Grandes bancos alertaram nesta quinta-feira que a Organização dos Países Exportadores de Petróleo (Opep) precisa agir se os preços do petróleo se aproximarem de níveis que possam atrapalhar a recuperação econômica, dizendo que a perda da produção de outro país depois da Líbia pode gerar escassez global e racionamento da demanda.

DMITRY ZHDANNIKOV E CHRISTO, REUTERS

24 de fevereiro de 2011 | 09h28

O Goldman Sachs emitiu nota dizendo que o mundo não poderá lidar com outra paralisação da produção como a da Líbia. Os preços do petróleo Brent subiram mais de 8,50 dólares, para quase 120 dólares o barril, em meio aos conflitos políticos líbios.

A petrolífera italiana ENI, com importantes operações na Líbia, disse que o membro da Opep havia perdido três quartos da produção.

"O mercado não pode acomodar outra paralisação, na nossa opinião, com os problemas na Líbia potencialmente absorvendo metade da capacidade ociosa da Opep", disse Jeffrey Currie, analista do Goldman Sachs, em nota.

"Isso torna os riscos associados ao contágio bem maiores do que eram há alguns dias, pois mais paralisações podem agora criar uma escassez nos mercados globais de petróleo que exigiria um substancial racionamento da demanda."

Currie acrescentou, porém, que os altos níveis de estoques globais podem acomodar uma total escassez de exportações líbias por mais de 100 dias e que a capacidade ociosa da Opep pode facilmente absorver uma perda total se preciso.

O Barclays Capital disse que não vê pressão de queda nos preços de minério de ferro até que mais petróleo chegue ao mercado.

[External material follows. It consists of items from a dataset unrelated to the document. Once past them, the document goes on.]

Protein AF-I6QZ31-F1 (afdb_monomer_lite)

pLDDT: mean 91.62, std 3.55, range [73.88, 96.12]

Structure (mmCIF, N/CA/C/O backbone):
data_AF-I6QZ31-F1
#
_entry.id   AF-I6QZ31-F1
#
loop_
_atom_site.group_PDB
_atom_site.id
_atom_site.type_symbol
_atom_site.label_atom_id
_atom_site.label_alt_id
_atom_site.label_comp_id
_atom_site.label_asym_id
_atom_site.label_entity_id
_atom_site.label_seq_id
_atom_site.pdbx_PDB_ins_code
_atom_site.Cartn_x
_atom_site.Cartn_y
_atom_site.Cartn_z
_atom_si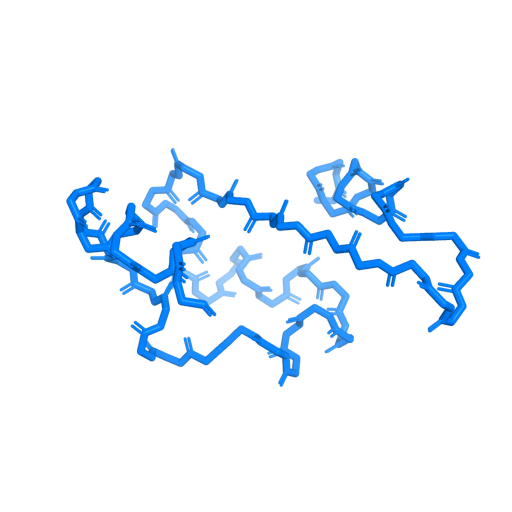te.occupancy
_atom_site.B_iso_or_equiv
_atom_site.auth_seq_id
_atom_site.auth_comp_id
_atom_site.auth_asym_id
_atom_site.auth_atom_id
_atom_site.pdbx_PDB_model_num
ATOM 1 N N . ARG A 1 1 ? 0.106 11.344 6.343 1.00 77.88 1 ARG A N 1
ATOM 2 C CA . ARG A 1 1 ? 1.212 11.963 5.574 1.00 77.88 1 ARG A CA 1
ATOM 3 C C . ARG A 1 1 ? 2.558 11.357 5.968 1.00 77.88 1 ARG A C 1
ATOM 5 O O . ARG A 1 1 ? 3.162 10.756 5.101 1.00 77.88 1 ARG A O 1
ATOM 12 N N . GLN A 1 2 ? 2.977 11.404 7.240 1.00 88.56 2 GLN A N 1
ATOM 13 C CA . GLN A 1 2 ? 4.238 10.777 7.687 1.00 88.56 2 GLN A CA 1
ATOM 14 C C . GLN A 1 2 ? 4.325 9.272 7.371 1.00 88.56 2 GLN A C 1
ATOM 16 O O . GLN A 1 2 ? 5.289 8.845 6.753 1.00 88.56 2 GLN A O 1
ATOM 21 N N . ALA A 1 3 ? 3.282 8.486 7.675 1.00 88.06 3 ALA A N 1
ATOM 22 C CA . ALA A 1 3 ? 3.265 7.052 7.355 1.00 88.06 3 ALA A CA 1
ATOM 23 C C . ALA A 1 3 ? 3.520 6.757 5.863 1.00 88.06 3 ALA A C 1
ATOM 25 O O . ALA A 1 3 ? 4.342 5.912 5.535 1.00 88.06 3 ALA A O 1
ATOM 26 N N . ALA A 1 4 ? 2.894 7.515 4.958 1.00 87.81 4 ALA A N 1
ATOM 27 C CA . ALA A 1 4 ? 3.121 7.380 3.518 1.00 87.81 4 ALA A CA 1
ATOM 28 C C . ALA A 1 4 ? 4.572 7.688 3.110 1.00 87.81 4 ALA A C 1
ATOM 30 O O . ALA A 1 4 ? 5.113 7.027 2.230 1.00 87.81 4 ALA A O 1
ATOM 31 N N . GLN A 1 5 ? 5.212 8.668 3.757 1.00 90.88 5 GLN A N 1
ATOM 32 C CA . GLN A 1 5 ? 6.620 8.985 3.505 1.00 90.88 5 GLN A CA 1
ATOM 33 C C . GLN A 1 5 ? 7.546 7.861 3.971 1.00 90.88 5 GLN A C 1
ATOM 35 O O . GLN A 1 5 ? 8.493 7.540 3.263 1.00 90.88 5 GLN A O 1
ATOM 40 N N . CYS A 1 6 ? 7.275 7.252 5.129 1.00 90.38 6 CYS A N 1
ATOM 41 C CA . CYS A 1 6 ? 8.059 6.116 5.617 1.00 90.38 6 CYS A CA 1
ATOM 42 C C . CYS A 1 6 ? 7.951 4.922 4.665 1.00 90.38 6 CYS A C 1
ATOM 44 O O . CYS A 1 6 ? 8.964 4.345 4.285 1.00 90.38 6 CYS A O 1
ATOM 46 N N . VAL A 1 7 ? 6.731 4.602 4.235 1.00 88.88 7 VAL A N 1
ATOM 47 C CA . VAL A 1 7 ? 6.460 3.479 3.331 1.00 88.88 7 VAL A CA 1
ATOM 48 C C . VAL A 1 7 ? 7.103 3.696 1.954 1.00 88.88 7 VAL A C 1
ATOM 50 O O . VAL A 1 7 ? 7.685 2.775 1.391 1.00 88.88 7 VAL A O 1
ATOM 53 N N . GLY A 1 8 ? 7.122 4.935 1.454 1.00 88.31 8 GLY A N 1
ATOM 54 C CA . GLY A 1 8 ? 7.806 5.282 0.206 1.00 88.31 8 GLY A CA 1
ATOM 55 C C . GLY A 1 8 ? 9.332 5.127 0.230 1.00 88.31 8 GLY A C 1
ATOM 56 O O . GLY A 1 8 ? 9.951 5.216 -0.822 1.00 88.31 8 GLY A O 1
ATOM 57 N N . ARG A 1 9 ? 9.960 4.885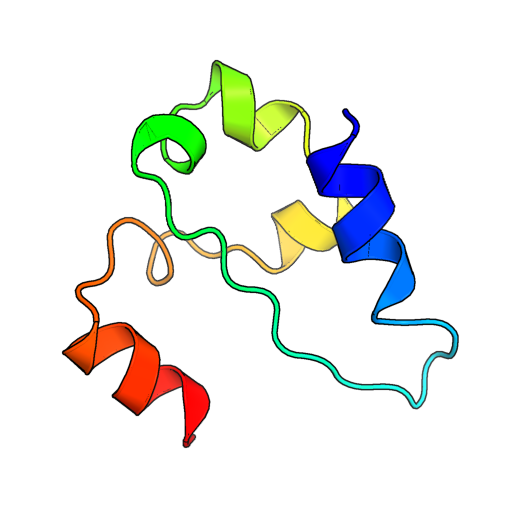 1.391 1.00 90.44 9 ARG A N 1
ATOM 58 C CA . ARG A 1 9 ? 11.408 4.612 1.480 1.00 90.44 9 ARG A CA 1
ATOM 59 C C . ARG A 1 9 ? 11.777 3.157 1.189 1.00 90.44 9 ARG A C 1
ATOM 61 O O . ARG A 1 9 ? 12.969 2.885 1.059 1.00 90.44 9 ARG A O 1
ATOM 68 N N . VAL A 1 10 ? 10.791 2.257 1.147 1.00 91.44 10 VAL A N 1
ATOM 69 C CA . VAL A 1 10 ? 10.994 0.807 0.984 1.00 91.44 10 VAL A CA 1
ATOM 70 C C . VAL A 1 10 ? 11.415 0.449 -0.444 1.00 91.44 10 VAL A C 1
ATOM 72 O O . VAL A 1 10 ? 12.233 -0.443 -0.614 1.00 91.44 10 VAL A O 1
ATOM 75 N N . ILE A 1 11 ? 10.910 1.162 -1.454 1.00 88.94 11 ILE A N 1
ATOM 76 C CA . ILE A 1 11 ? 11.221 0.928 -2.873 1.00 88.94 11 ILE A CA 1
ATOM 77 C C . ILE A 1 11 ? 12.005 2.131 -3.404 1.00 88.94 11 ILE A C 1
ATOM 79 O O . ILE A 1 11 ? 11.560 3.269 -3.243 1.00 88.94 11 ILE A O 1
ATOM 83 N N . ARG A 1 12 ? 13.166 1.902 -4.031 1.00 88.19 12 ARG A N 1
ATOM 84 C CA . ARG A 1 12 ? 14.032 2.962 -4.587 1.00 88.19 12 ARG A CA 1
ATOM 85 C C . ARG A 1 12 ? 14.315 2.794 -6.078 1.00 88.19 12 ARG A C 1
ATOM 87 O O . ARG A 1 12 ? 14.593 3.782 -6.751 1.00 88.19 12 ARG A O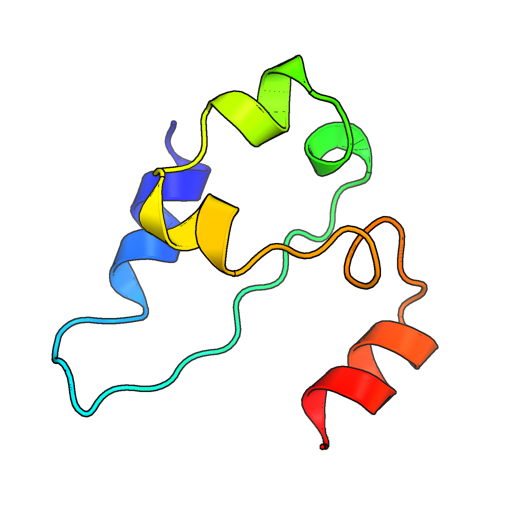 1
ATOM 94 N N . SER A 1 13 ? 14.226 1.572 -6.589 1.00 90.25 13 SER A N 1
ATOM 95 C CA . SER A 1 13 ? 14.446 1.200 -7.985 1.00 90.25 13 SER A CA 1
ATOM 96 C C . SER A 1 13 ? 13.307 0.324 -8.508 1.00 90.25 13 SER A C 1
ATOM 98 O O . SER A 1 13 ? 12.575 -0.292 -7.740 1.00 90.25 13 SER A O 1
ATOM 100 N N . LYS A 1 14 ? 13.179 0.222 -9.837 1.00 88.69 14 LYS A N 1
ATOM 101 C CA . LYS A 1 14 ? 12.207 -0.672 -10.494 1.00 88.69 14 LYS A CA 1
ATOM 102 C C . LYS A 1 14 ? 12.479 -2.159 -10.241 1.00 88.69 14 LYS A C 1
ATOM 104 O O . LYS A 1 14 ? 11.582 -2.965 -10.440 1.00 88.69 14 LYS A O 1
ATOM 109 N N . ALA A 1 15 ? 13.708 -2.507 -9.865 1.00 93.06 15 ALA A N 1
ATOM 110 C CA . ALA A 1 15 ? 14.098 -3.877 -9.537 1.00 93.06 15 ALA A CA 1
ATOM 111 C C . ALA A 1 15 ? 13.866 -4.231 -8.057 1.00 93.06 15 ALA A C 1
ATOM 113 O O . ALA A 1 15 ? 14.028 -5.389 -7.681 1.00 93.06 15 ALA A O 1
ATOM 114 N N . ASP A 1 16 ? 13.508 -3.253 -7.219 1.00 92.12 16 ASP A N 1
ATOM 115 C CA . ASP A 1 16 ? 13.263 -3.499 -5.803 1.00 92.12 16 ASP A CA 1
ATOM 116 C C . ASP A 1 16 ? 11.864 -4.086 -5.608 1.00 92.12 16 ASP A C 1
ATOM 118 O O . ASP A 1 16 ? 10.891 -3.647 -6.224 1.00 92.12 16 ASP A O 1
ATOM 122 N N . TYR A 1 17 ? 11.755 -5.021 -4.672 1.00 90.88 17 TYR A N 1
ATOM 123 C CA . TYR A 1 17 ? 10.483 -5.473 -4.127 1.00 90.88 17 TYR A CA 1
ATOM 124 C C . TYR A 1 17 ? 10.444 -5.169 -2.629 1.00 90.88 17 TYR A C 1
ATOM 126 O O . TYR A 1 17 ? 11.475 -5.026 -1.970 1.00 90.88 17 TYR A O 1
ATOM 134 N N . GLY A 1 18 ? 9.244 -5.059 -2.072 1.00 90.56 18 GLY A N 1
ATOM 135 C CA . GLY A 1 18 ? 9.089 -4.837 -0.644 1.00 90.56 18 GLY A CA 1
ATOM 136 C C . GLY A 1 18 ? 7.669 -5.086 -0.178 1.00 90.56 18 GLY A C 1
ATOM 137 O O . GLY A 1 18 ? 6.711 -4.839 -0.908 1.00 90.56 18 GLY A O 1
ATOM 138 N N . MET A 1 19 ? 7.546 -5.551 1.062 1.00 90.50 19 MET A N 1
ATOM 139 C CA . MET A 1 19 ? 6.265 -5.743 1.729 1.00 90.50 19 MET A CA 1
ATOM 140 C C . MET A 1 19 ? 6.006 -4.586 2.693 1.00 90.50 19 MET A C 1
ATOM 142 O O . MET A 1 19 ? 6.880 -4.181 3.460 1.00 90.50 19 MET A O 1
ATOM 146 N N . MET A 1 20 ? 4.791 -4.047 2.664 1.00 92.69 20 MET A N 1
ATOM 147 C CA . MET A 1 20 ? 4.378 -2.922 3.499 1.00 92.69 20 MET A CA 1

"Ao menos que nós vejamos uma medida explícita dos ... países produtores, por exemplo a Arábia Saudita, eu não acho que haja necessariamente uma pressão de queda nos preços (de petróleo)", disse Amrita Sen, analista do Barclays.

O Deutsche Bank disse que o petróleo acima de 120 dólares o barril seria um ponto de inflexão para o crescimento econômico global.

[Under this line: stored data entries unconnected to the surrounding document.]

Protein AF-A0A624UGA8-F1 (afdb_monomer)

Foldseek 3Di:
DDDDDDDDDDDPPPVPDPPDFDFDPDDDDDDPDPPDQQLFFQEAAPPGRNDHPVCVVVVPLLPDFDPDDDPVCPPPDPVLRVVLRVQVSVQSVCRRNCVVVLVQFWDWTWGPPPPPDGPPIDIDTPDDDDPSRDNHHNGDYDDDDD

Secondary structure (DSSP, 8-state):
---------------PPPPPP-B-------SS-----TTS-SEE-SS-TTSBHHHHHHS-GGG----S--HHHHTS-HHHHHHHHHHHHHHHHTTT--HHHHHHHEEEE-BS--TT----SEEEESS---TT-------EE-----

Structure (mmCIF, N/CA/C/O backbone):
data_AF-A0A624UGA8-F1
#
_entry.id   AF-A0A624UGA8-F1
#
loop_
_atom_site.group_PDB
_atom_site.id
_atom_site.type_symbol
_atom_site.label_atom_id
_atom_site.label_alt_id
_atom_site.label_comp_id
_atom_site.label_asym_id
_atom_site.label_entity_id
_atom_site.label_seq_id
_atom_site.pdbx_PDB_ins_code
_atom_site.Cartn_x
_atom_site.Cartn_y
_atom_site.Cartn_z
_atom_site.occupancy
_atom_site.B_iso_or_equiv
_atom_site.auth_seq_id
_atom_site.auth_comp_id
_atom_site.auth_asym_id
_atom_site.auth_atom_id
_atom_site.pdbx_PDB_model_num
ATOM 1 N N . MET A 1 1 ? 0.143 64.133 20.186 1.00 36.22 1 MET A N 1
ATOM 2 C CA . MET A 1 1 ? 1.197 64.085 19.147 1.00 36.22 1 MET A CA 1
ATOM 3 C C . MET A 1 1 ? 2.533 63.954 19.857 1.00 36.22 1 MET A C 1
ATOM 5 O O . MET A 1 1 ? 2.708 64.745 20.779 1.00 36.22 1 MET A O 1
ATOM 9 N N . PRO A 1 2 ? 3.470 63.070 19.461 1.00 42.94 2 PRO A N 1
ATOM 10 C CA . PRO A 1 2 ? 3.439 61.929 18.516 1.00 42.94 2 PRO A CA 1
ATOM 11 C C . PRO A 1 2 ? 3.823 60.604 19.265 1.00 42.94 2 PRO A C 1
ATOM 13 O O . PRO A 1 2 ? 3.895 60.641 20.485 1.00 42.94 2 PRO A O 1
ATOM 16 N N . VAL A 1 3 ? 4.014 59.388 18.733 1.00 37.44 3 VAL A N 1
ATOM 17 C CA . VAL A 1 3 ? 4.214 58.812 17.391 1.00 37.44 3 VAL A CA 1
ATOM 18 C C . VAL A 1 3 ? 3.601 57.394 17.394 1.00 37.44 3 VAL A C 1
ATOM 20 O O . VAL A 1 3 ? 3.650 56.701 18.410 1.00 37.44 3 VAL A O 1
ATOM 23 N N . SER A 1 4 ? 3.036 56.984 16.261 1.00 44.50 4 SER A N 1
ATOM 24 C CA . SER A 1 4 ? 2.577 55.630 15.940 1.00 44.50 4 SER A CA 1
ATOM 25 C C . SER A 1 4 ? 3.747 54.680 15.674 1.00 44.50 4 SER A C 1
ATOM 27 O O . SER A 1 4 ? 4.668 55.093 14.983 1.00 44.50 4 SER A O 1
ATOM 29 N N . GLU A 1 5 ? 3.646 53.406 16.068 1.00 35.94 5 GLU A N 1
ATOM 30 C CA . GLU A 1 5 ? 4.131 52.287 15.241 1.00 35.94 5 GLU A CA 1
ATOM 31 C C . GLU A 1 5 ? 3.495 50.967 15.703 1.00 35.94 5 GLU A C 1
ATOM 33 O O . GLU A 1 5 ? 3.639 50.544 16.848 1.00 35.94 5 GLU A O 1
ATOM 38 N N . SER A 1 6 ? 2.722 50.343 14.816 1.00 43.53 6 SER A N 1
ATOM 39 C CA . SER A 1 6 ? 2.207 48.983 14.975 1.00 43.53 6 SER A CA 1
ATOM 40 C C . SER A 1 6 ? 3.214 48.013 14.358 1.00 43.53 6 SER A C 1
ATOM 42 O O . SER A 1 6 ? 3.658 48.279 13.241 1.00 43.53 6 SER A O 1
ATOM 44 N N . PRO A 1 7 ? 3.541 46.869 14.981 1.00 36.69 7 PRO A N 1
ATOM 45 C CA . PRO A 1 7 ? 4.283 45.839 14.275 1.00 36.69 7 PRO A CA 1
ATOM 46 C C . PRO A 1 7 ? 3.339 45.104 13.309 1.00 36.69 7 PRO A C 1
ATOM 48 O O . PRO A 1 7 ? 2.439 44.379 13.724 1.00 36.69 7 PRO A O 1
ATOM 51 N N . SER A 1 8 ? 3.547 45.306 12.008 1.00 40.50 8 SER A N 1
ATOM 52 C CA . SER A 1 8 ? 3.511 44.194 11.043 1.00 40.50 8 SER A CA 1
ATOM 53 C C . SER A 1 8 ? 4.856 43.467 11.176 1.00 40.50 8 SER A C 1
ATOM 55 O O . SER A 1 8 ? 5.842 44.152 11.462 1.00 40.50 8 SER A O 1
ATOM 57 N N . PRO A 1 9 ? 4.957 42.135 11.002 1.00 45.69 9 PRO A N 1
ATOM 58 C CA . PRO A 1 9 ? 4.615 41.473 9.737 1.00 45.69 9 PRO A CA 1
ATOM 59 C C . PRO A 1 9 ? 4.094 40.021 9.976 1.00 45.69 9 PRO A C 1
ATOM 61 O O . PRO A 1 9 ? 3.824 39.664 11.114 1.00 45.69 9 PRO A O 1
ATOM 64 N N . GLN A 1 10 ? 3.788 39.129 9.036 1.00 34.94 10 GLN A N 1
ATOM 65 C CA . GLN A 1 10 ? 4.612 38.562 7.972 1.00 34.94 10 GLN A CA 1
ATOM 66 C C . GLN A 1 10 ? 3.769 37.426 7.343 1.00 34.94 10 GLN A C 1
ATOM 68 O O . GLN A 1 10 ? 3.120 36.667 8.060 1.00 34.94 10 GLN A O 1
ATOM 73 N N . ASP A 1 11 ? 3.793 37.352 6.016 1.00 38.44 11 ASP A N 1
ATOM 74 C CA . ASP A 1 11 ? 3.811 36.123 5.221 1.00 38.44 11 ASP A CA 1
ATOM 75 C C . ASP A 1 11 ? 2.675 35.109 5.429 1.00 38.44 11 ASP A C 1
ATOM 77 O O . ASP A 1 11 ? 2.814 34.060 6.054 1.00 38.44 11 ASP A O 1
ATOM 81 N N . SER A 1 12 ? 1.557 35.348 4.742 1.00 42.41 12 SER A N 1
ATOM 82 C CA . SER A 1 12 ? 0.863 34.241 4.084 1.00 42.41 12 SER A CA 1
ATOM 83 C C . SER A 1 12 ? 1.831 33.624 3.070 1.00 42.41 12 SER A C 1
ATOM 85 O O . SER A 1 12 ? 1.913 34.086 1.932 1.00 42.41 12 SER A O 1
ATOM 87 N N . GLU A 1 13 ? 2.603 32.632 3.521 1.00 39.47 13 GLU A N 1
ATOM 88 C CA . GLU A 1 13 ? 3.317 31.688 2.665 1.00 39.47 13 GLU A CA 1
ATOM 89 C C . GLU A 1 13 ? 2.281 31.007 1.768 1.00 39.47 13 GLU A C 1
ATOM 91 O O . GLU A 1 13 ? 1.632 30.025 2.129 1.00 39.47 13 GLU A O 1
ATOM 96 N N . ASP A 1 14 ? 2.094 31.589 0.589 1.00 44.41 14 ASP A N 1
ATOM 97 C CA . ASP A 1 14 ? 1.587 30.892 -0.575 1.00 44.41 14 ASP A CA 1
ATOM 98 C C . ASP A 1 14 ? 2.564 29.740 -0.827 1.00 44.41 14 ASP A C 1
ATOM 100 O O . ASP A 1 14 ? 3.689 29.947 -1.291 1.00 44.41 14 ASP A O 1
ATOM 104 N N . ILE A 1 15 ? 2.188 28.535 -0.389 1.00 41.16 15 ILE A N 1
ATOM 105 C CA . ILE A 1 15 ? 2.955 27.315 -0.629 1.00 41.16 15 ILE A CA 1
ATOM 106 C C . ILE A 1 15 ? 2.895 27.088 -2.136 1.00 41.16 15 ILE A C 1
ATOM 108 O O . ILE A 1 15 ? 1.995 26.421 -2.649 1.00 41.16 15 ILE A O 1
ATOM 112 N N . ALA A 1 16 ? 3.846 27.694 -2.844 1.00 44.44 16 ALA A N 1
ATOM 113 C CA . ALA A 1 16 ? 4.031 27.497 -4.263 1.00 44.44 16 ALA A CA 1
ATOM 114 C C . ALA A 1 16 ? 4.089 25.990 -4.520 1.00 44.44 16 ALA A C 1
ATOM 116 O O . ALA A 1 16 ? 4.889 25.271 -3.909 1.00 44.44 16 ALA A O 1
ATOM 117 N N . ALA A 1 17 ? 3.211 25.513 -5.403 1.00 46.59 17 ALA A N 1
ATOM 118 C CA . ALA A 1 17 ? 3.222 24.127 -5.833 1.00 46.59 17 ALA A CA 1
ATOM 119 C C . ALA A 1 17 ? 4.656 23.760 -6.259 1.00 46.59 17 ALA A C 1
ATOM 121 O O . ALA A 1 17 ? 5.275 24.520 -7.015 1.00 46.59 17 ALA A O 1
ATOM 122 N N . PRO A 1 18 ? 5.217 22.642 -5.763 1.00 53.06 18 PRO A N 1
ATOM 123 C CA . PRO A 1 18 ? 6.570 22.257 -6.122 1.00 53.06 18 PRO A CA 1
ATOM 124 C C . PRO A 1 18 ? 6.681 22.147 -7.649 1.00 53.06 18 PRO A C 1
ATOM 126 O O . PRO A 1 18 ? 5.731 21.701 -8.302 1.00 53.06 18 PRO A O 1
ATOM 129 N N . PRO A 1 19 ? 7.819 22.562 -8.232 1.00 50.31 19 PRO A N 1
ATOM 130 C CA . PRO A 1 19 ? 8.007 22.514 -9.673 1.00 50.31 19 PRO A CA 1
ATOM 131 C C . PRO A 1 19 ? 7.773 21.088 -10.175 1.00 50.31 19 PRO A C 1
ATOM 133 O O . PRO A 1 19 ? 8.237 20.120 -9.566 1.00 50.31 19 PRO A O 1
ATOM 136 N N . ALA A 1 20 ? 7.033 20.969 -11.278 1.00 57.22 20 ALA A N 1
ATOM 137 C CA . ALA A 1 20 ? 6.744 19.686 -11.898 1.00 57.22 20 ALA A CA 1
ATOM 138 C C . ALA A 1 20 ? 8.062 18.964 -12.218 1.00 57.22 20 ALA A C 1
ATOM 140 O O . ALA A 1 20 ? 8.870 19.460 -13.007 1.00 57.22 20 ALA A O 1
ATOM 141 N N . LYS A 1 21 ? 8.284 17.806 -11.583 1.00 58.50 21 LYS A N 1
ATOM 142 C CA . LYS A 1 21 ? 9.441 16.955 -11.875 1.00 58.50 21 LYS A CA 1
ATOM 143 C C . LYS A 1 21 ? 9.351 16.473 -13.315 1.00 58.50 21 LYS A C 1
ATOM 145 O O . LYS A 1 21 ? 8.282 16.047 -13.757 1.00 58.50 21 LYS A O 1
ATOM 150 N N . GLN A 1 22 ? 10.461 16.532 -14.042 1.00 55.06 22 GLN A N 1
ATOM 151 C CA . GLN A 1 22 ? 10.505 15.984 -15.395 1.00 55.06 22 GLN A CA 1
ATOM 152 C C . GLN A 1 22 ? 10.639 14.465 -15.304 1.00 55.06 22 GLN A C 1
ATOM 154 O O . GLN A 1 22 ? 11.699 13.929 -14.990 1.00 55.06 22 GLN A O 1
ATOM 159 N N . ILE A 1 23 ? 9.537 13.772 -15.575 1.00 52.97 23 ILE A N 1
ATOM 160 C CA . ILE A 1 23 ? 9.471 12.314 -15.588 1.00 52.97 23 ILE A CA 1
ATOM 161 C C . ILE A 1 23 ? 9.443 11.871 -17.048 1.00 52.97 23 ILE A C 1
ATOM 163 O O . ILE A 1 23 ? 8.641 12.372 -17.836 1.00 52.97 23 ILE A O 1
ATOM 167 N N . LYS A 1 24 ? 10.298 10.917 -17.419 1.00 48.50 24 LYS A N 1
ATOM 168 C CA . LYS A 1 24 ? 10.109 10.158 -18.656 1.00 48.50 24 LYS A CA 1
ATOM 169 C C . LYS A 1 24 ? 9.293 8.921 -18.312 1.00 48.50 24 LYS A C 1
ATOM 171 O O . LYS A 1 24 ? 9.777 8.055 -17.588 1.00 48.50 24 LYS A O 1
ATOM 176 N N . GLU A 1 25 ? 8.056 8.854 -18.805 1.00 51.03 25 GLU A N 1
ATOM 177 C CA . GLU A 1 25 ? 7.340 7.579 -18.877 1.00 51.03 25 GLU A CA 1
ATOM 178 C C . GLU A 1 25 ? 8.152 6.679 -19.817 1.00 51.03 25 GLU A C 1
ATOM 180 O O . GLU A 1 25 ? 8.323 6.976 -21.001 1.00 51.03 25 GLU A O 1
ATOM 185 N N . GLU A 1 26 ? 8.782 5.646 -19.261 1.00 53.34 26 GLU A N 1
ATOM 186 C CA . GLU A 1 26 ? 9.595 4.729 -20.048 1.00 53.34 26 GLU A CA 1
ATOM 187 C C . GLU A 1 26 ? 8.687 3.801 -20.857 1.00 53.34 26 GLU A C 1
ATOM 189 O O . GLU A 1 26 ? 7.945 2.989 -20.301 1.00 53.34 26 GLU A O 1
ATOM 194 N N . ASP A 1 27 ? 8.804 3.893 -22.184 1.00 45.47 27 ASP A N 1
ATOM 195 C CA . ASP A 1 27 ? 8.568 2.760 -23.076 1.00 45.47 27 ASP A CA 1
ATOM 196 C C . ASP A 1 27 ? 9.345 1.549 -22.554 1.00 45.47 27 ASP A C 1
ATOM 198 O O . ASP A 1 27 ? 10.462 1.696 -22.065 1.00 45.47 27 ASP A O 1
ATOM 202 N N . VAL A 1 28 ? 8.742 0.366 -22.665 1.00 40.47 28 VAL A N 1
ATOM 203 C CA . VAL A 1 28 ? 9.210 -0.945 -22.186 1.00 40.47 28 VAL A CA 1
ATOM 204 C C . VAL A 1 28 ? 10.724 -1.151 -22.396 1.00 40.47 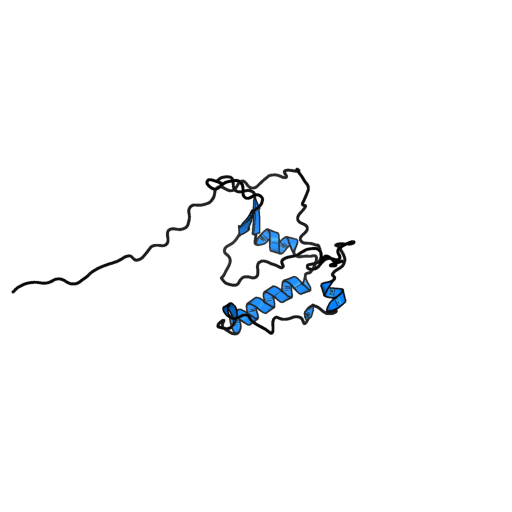28 VAL A C 1
ATOM 206 O O . VAL A 1 28 ? 11.162 -1.716 -23.395 1.00 40.47 28 VAL A O 1
ATOM 209 N N . VAL A 1 29 ? 11.552 -0.712 -21.443 1.00 39.69 29 VAL A N 1
ATOM 210 C CA . VAL A 1 29 ? 13.001 -0.938 -21.449 1.00 39.69 29 VAL A CA 1
ATOM 211 C C . VAL A 1 29 ? 13.293 -2.180 -20.613 1.00 39.69 29 VAL A C 1
ATOM 213 O O . VAL A 1 29 ? 13.240 -2.196 -19.385 1.00 39.69 29 VAL A O 1
ATOM 216 N N . THR A 1 30 ? 13.592 -3.262 -21.323 1.00 42.28 30 THR A N 1
ATOM 217 C CA . THR A 1 30 ? 14.066 -4.541 -20.799 1.00 42.28 30 THR A CA 1
ATOM 218 C C . THR A 1 30 ? 15.565 -4.481 -20.497 1.00 42.28 30 THR A C 1
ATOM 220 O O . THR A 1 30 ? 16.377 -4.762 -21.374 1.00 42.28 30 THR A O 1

"Cento e vinte dólares o barril é o nível em que o petróleo como parcela do PIB global começa a ir acima de 5,5 por cento, o que historicamente é um ambiente onde o crescimento fica sob pressão."

O BNP Paribas espera que o Brent fique em uma média de 117 dólares o barril no segundo trimestre e que o petróleo nos EUA fique em 105 dólares. O banco elevou a média anual do petróleo norte-americano em 13 dólares, para 102 dólares. A média do Brent foi elevada em 24 dólares, para 112 dólares.